YOUR OBJECTIVE ::
Return exactly the span of lines in the following data that opens with the line containing "ATOM 66 O O" and closes with the line containing "ATOM 86 C C". Include nothing else.

RECORDS SHOWN ::

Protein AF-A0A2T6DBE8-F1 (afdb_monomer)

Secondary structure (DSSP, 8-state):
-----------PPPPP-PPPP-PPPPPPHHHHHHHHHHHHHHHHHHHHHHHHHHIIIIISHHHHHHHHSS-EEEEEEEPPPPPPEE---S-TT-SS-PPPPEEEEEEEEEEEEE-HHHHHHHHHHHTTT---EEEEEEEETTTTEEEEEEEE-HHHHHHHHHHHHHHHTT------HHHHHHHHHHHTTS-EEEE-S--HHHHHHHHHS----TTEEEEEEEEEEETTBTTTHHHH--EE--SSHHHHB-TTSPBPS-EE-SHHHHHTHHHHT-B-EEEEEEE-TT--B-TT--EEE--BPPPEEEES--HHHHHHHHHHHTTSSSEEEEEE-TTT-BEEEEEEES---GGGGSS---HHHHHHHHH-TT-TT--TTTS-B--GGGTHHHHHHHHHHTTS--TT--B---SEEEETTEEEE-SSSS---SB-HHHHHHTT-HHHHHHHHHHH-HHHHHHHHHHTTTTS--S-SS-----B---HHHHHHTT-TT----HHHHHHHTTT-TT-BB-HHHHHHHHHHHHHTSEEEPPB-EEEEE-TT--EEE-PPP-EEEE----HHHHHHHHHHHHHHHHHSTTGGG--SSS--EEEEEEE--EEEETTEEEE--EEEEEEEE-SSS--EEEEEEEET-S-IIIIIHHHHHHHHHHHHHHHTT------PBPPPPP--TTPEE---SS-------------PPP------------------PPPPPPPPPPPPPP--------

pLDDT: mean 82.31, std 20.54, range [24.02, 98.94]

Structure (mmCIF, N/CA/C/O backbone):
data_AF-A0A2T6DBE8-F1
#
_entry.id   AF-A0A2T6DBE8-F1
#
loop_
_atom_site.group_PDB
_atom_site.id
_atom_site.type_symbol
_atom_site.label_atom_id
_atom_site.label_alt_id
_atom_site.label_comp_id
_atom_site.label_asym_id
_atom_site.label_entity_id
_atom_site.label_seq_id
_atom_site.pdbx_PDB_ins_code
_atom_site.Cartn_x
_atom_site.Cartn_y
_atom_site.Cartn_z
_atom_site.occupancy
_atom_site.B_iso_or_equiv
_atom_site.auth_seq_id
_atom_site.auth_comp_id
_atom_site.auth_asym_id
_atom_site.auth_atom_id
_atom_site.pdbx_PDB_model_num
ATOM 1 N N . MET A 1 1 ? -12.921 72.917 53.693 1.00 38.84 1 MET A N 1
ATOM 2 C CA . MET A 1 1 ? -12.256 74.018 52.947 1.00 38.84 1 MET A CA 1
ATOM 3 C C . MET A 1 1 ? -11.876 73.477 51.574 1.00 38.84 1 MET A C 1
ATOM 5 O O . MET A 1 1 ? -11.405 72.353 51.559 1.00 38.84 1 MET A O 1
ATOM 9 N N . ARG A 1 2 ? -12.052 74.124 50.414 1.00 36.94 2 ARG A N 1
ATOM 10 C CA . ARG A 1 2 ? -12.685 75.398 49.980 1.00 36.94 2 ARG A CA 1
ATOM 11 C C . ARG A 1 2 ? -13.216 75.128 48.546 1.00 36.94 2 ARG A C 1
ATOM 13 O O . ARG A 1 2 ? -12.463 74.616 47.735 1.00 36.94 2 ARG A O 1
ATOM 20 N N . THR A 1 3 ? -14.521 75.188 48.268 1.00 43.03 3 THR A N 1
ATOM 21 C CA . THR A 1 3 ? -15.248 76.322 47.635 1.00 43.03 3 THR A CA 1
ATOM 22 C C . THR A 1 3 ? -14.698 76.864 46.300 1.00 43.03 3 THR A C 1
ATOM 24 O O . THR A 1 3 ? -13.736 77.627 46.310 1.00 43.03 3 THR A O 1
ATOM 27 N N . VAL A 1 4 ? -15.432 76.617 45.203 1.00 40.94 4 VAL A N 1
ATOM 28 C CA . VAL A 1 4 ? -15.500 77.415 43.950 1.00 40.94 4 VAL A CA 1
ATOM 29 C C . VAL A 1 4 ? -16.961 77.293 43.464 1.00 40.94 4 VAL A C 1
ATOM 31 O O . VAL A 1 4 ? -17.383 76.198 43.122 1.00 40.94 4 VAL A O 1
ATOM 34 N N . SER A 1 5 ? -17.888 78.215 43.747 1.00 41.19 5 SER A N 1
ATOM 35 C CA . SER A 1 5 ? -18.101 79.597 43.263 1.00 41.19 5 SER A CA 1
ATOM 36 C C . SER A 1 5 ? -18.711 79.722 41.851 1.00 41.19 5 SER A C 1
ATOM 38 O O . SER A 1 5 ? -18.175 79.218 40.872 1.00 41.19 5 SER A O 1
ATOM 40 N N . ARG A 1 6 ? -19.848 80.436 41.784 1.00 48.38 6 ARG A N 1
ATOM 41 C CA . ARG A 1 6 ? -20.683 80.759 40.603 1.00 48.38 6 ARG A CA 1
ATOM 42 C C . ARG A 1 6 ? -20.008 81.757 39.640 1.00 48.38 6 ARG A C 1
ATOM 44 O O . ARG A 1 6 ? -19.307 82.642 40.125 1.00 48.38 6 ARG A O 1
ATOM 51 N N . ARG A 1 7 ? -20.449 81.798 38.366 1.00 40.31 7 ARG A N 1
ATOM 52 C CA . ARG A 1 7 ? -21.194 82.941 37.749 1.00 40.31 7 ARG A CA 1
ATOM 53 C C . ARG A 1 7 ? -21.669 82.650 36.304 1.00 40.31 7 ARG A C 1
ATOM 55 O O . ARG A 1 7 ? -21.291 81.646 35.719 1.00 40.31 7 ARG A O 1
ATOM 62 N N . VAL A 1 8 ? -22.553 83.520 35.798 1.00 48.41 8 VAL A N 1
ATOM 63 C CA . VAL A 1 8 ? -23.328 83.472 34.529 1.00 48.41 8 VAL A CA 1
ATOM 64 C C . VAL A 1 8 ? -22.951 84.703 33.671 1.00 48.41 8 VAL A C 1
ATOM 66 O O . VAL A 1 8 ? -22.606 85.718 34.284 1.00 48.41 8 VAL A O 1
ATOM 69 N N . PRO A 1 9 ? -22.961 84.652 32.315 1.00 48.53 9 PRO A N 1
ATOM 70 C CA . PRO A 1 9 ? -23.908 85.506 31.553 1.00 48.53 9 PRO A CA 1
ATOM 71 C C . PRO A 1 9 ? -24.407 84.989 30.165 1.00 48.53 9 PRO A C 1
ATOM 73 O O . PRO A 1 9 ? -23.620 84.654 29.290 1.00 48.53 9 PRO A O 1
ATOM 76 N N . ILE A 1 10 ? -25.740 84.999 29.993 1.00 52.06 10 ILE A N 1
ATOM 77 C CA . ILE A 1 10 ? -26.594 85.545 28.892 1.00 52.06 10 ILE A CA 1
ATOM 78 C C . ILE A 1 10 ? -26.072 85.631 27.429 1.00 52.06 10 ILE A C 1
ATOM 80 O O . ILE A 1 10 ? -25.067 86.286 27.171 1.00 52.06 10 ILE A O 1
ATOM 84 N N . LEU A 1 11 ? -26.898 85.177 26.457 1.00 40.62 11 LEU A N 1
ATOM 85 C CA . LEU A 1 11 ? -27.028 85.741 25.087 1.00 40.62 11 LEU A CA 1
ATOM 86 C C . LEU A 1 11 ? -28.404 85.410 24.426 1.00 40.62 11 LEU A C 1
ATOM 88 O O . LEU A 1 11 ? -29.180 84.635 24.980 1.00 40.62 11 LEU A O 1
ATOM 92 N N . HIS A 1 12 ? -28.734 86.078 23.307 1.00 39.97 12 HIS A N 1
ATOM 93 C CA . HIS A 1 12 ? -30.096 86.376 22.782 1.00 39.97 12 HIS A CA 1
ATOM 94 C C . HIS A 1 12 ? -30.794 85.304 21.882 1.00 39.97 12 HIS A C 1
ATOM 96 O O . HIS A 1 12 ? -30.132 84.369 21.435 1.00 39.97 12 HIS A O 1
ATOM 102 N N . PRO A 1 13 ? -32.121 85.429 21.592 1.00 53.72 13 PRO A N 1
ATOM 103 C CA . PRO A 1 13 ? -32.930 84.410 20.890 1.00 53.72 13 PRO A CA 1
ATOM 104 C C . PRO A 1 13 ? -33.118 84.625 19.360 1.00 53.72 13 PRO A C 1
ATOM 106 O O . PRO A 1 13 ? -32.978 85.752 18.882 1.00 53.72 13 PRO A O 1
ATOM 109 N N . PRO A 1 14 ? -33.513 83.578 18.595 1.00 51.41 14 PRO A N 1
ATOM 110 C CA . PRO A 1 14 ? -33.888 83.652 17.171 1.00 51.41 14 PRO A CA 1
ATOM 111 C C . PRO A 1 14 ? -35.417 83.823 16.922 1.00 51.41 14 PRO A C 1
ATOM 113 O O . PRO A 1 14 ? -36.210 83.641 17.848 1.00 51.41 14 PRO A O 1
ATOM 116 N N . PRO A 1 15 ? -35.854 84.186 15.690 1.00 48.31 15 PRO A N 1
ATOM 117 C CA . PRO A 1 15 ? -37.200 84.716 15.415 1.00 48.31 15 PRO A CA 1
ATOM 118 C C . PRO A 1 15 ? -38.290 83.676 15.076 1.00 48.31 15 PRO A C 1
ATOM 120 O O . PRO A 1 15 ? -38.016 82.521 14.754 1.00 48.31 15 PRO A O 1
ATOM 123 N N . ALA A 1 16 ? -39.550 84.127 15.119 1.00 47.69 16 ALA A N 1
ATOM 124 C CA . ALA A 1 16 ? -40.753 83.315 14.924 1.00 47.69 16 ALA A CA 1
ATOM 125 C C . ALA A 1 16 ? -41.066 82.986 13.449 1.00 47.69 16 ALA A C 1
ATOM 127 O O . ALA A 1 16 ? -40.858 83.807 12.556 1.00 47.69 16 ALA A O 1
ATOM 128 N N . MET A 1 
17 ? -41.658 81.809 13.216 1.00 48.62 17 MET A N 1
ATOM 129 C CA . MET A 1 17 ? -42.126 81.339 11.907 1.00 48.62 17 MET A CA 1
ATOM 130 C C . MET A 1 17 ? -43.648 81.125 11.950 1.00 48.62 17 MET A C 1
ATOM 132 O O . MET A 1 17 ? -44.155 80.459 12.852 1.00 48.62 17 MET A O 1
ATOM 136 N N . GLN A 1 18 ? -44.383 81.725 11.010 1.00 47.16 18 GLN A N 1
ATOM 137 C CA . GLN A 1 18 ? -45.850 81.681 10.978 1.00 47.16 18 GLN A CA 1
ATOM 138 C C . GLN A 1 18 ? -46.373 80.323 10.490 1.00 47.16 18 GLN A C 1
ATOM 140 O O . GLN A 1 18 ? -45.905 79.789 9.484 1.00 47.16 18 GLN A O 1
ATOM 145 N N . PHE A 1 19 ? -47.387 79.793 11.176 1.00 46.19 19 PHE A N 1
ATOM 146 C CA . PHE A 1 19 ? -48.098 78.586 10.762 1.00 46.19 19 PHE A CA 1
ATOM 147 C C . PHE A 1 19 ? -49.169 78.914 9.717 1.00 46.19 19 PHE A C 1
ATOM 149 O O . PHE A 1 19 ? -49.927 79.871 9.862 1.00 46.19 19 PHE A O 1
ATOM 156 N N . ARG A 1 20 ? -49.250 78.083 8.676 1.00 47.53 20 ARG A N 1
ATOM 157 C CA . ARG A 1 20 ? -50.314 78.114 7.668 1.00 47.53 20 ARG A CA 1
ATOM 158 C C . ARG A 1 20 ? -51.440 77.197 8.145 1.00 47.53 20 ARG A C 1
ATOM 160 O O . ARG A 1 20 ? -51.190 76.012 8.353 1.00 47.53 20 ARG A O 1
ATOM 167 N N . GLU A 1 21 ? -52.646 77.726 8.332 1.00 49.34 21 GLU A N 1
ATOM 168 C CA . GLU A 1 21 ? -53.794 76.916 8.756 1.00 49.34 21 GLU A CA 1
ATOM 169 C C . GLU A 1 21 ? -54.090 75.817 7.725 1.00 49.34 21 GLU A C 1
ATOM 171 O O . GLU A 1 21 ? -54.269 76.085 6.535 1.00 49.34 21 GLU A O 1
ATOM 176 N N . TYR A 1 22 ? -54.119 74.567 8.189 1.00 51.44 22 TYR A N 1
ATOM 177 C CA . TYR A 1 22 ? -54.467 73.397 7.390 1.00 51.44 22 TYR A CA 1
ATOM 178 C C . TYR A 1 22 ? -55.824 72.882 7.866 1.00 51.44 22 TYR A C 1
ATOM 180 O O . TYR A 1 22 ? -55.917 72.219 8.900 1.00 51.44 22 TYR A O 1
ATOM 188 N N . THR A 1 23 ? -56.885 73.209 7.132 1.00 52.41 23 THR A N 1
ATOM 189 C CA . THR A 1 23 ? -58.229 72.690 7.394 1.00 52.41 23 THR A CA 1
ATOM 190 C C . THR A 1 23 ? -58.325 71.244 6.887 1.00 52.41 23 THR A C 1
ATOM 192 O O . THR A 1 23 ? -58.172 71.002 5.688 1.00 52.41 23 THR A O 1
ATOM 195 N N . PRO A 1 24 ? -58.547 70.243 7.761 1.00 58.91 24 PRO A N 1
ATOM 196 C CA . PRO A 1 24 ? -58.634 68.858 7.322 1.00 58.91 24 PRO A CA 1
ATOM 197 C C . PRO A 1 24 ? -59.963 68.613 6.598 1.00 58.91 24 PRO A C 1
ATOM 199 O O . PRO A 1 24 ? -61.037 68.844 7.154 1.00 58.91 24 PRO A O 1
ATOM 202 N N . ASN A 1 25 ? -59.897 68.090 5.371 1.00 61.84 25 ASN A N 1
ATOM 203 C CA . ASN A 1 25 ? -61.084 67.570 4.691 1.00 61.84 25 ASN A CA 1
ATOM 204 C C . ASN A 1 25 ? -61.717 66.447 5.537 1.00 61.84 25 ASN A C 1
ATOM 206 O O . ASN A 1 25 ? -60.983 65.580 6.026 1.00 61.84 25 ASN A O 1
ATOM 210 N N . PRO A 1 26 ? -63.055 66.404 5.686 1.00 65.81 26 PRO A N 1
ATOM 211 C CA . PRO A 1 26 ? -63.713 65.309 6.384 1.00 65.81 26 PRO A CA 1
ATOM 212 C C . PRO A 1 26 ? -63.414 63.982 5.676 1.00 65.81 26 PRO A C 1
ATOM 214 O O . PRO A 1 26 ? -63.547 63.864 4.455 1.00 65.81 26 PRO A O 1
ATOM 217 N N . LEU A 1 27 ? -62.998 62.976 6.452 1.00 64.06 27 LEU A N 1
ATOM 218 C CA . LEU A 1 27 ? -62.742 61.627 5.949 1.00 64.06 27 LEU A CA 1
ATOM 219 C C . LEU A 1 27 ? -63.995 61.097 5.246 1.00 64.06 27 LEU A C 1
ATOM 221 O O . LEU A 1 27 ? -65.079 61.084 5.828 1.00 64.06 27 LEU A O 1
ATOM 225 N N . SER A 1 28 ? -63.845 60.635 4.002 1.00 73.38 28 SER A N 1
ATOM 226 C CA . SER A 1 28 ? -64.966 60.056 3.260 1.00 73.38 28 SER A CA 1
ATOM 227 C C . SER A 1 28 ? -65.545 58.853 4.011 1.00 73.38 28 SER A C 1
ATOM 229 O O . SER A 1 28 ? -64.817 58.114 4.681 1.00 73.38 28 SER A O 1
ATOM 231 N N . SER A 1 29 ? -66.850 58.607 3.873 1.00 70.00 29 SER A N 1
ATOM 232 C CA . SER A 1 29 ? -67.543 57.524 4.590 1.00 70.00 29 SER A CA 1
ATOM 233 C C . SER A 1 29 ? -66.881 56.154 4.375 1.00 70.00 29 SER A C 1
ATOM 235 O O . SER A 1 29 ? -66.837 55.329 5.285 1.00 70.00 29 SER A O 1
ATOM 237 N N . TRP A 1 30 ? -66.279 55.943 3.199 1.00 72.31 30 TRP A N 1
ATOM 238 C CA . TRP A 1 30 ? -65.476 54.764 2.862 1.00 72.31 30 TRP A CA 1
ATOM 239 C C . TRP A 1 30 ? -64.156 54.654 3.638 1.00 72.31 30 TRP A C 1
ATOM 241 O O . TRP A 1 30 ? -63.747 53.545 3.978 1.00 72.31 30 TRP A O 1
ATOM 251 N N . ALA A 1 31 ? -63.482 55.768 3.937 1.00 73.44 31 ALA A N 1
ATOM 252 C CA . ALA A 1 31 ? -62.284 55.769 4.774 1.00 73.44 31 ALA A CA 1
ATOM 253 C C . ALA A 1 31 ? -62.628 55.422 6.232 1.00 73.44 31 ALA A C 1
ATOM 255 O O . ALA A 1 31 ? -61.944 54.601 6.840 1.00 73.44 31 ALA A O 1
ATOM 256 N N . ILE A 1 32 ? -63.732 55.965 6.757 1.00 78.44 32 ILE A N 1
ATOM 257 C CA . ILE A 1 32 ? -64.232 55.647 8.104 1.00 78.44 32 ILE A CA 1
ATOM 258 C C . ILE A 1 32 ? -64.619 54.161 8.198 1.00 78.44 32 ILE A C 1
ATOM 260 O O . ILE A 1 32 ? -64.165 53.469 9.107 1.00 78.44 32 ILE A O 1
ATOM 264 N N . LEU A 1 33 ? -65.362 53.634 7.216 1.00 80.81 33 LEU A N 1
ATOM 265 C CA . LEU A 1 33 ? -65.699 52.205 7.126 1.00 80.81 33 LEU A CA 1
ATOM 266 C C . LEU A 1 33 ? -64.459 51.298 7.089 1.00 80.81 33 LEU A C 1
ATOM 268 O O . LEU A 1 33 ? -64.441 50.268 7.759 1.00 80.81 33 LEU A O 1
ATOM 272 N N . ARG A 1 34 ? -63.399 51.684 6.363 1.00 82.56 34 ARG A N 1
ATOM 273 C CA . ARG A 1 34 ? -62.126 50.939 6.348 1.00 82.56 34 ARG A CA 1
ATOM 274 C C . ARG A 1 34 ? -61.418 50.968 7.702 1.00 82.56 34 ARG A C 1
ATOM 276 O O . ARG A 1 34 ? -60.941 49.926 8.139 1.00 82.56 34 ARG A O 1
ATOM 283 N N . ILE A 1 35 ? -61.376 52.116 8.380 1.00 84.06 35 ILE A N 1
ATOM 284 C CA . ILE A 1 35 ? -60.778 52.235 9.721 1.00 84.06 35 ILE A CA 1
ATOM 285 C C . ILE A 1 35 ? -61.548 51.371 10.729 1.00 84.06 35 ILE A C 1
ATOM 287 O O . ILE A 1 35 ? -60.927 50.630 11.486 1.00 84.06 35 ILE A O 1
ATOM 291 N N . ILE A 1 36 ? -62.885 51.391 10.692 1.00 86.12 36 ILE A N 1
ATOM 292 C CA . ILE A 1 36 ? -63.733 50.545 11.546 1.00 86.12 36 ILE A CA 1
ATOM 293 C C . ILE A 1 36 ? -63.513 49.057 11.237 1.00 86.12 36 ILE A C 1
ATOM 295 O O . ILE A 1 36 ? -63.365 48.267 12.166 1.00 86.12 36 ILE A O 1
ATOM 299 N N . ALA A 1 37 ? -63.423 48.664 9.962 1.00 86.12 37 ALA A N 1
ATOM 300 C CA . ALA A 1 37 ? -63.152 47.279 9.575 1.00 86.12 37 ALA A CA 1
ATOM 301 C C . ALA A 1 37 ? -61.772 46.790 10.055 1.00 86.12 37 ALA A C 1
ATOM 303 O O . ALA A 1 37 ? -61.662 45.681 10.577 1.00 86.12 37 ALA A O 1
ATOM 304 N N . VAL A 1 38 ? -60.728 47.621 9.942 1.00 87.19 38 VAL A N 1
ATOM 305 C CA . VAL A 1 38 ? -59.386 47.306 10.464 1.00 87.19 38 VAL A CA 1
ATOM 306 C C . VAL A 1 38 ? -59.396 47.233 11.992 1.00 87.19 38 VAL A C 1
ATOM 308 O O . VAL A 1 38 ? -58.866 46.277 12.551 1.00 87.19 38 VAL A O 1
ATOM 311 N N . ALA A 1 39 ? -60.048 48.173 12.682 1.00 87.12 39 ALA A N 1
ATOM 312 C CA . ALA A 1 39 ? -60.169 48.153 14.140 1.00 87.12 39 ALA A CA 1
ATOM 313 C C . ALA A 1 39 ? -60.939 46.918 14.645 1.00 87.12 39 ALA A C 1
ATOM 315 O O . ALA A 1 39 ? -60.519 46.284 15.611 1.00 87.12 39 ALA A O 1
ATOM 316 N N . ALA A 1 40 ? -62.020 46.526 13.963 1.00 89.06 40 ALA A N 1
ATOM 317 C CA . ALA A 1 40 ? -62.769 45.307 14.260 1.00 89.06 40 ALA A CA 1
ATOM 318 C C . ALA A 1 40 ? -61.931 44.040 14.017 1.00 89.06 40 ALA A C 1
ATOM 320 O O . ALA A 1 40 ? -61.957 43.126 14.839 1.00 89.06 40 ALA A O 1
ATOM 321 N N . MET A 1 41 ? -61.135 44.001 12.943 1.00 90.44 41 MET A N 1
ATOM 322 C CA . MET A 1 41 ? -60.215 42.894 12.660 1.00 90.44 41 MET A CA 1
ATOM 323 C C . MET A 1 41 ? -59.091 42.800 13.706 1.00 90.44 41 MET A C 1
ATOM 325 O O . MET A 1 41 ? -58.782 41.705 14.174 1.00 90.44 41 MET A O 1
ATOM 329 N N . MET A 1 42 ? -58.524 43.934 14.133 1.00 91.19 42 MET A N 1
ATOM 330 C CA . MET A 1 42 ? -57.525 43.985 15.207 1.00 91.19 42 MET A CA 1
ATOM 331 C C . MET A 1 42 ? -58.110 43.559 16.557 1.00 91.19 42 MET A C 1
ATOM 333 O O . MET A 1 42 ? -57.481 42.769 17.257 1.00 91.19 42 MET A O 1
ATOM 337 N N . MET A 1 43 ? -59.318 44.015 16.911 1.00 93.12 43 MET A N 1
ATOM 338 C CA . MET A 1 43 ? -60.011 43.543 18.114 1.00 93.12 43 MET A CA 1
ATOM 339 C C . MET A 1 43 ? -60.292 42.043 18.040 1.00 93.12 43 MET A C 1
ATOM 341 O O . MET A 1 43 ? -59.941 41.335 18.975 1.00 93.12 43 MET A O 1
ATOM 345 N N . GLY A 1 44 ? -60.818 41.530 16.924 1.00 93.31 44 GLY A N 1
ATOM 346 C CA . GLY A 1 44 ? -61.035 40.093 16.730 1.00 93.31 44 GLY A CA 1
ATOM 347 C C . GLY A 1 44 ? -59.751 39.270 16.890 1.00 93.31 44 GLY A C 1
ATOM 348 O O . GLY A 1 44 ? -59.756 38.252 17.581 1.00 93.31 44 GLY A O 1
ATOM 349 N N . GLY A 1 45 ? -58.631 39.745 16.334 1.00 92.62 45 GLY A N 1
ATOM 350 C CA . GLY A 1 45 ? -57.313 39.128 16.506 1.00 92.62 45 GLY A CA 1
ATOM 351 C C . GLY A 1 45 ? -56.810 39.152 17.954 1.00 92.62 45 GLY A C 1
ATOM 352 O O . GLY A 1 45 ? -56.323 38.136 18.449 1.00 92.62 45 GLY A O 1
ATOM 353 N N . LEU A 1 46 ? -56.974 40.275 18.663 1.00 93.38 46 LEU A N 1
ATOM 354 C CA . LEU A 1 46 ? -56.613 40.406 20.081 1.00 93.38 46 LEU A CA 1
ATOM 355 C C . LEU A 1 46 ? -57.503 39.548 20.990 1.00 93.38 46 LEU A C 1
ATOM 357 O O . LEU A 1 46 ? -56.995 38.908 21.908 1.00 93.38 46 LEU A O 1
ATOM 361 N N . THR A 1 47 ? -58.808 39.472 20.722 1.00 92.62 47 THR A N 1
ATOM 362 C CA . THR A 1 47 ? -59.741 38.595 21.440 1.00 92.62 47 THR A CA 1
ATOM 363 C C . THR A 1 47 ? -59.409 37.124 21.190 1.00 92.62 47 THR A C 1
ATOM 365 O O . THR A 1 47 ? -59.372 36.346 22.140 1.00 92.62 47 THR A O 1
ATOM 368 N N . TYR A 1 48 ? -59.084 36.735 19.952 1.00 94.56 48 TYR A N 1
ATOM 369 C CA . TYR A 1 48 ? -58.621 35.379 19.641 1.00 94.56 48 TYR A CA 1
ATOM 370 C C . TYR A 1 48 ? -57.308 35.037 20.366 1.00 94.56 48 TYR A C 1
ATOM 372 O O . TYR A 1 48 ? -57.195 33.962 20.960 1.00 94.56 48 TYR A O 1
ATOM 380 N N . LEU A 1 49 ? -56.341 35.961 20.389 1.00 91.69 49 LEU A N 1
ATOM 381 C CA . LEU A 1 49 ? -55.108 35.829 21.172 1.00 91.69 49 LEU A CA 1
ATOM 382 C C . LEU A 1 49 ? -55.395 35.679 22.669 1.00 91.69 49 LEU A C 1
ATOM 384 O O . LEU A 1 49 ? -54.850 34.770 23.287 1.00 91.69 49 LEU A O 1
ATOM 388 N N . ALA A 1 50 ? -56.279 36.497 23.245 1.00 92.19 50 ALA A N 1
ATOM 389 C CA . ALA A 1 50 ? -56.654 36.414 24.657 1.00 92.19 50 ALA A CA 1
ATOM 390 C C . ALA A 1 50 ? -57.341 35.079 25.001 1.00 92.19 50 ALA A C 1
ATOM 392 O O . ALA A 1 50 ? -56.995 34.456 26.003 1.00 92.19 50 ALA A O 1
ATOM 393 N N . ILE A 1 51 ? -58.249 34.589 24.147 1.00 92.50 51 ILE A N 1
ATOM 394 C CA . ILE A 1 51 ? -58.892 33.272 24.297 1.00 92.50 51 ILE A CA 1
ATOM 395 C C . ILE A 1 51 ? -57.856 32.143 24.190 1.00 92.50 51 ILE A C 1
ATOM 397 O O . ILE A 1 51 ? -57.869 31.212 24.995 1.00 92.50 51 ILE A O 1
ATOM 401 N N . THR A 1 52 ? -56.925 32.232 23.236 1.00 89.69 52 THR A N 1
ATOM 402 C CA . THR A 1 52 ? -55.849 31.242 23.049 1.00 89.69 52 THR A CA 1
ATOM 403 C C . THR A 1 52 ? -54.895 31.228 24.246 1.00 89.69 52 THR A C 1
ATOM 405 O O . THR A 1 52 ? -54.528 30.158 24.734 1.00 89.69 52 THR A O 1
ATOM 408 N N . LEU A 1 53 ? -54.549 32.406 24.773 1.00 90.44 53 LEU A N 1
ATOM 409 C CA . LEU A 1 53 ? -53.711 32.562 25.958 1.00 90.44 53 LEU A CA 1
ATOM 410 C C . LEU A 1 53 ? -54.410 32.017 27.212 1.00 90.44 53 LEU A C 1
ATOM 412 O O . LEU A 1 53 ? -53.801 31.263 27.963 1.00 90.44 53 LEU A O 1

SOLUTION TO THIS TASK ::
ATOM 66 O O . VAL A 1 8 ? -22.606 85.718 34.284 1.00 48.41 8 VAL A O 1
ATOM 69 N N . PRO A 1 9 ? -22.961 84.652 32.315 1.00 48.53 9 PRO A N 1
ATOM 70 C CA . PRO A 1 9 ? -23.908 85.506 31.553 1.00 48.53 9 PRO A CA 1
ATOM 71 C C . PRO A 1 9 ? -24.407 84.989 30.165 1.00 48.53 9 PRO A C 1
ATOM 73 O O . PRO A 1 9 ? -23.620 84.654 29.290 1.00 48.53 9 PRO A O 1
ATOM 76 N N . ILE A 1 10 ? -25.740 84.999 29.993 1.00 52.06 10 ILE A N 1
ATOM 77 C CA . ILE A 1 10 ? -26.594 85.545 28.892 1.00 52.06 10 ILE A CA 1
ATOM 78 C C . ILE A 1 10 ? -26.072 85.631 27.429 1.00 52.06 10 ILE A C 1
ATOM 80 O O . ILE A 1 10 ? -25.067 86.286 27.171 1.00 52.06 10 ILE A O 1
ATOM 84 N N . LEU A 1 11 ? -26.898 85.177 26.457 1.00 40.62 11 LEU A N 1
ATOM 85 C CA . LEU A 1 11 ? -27.028 85.741 25.087 1.00 40.62 11 LEU A CA 1
ATOM 86 C C . LEU A 1 11 ? -28.404 85.410 24.426 1.00 40.62 11 LEU A C 1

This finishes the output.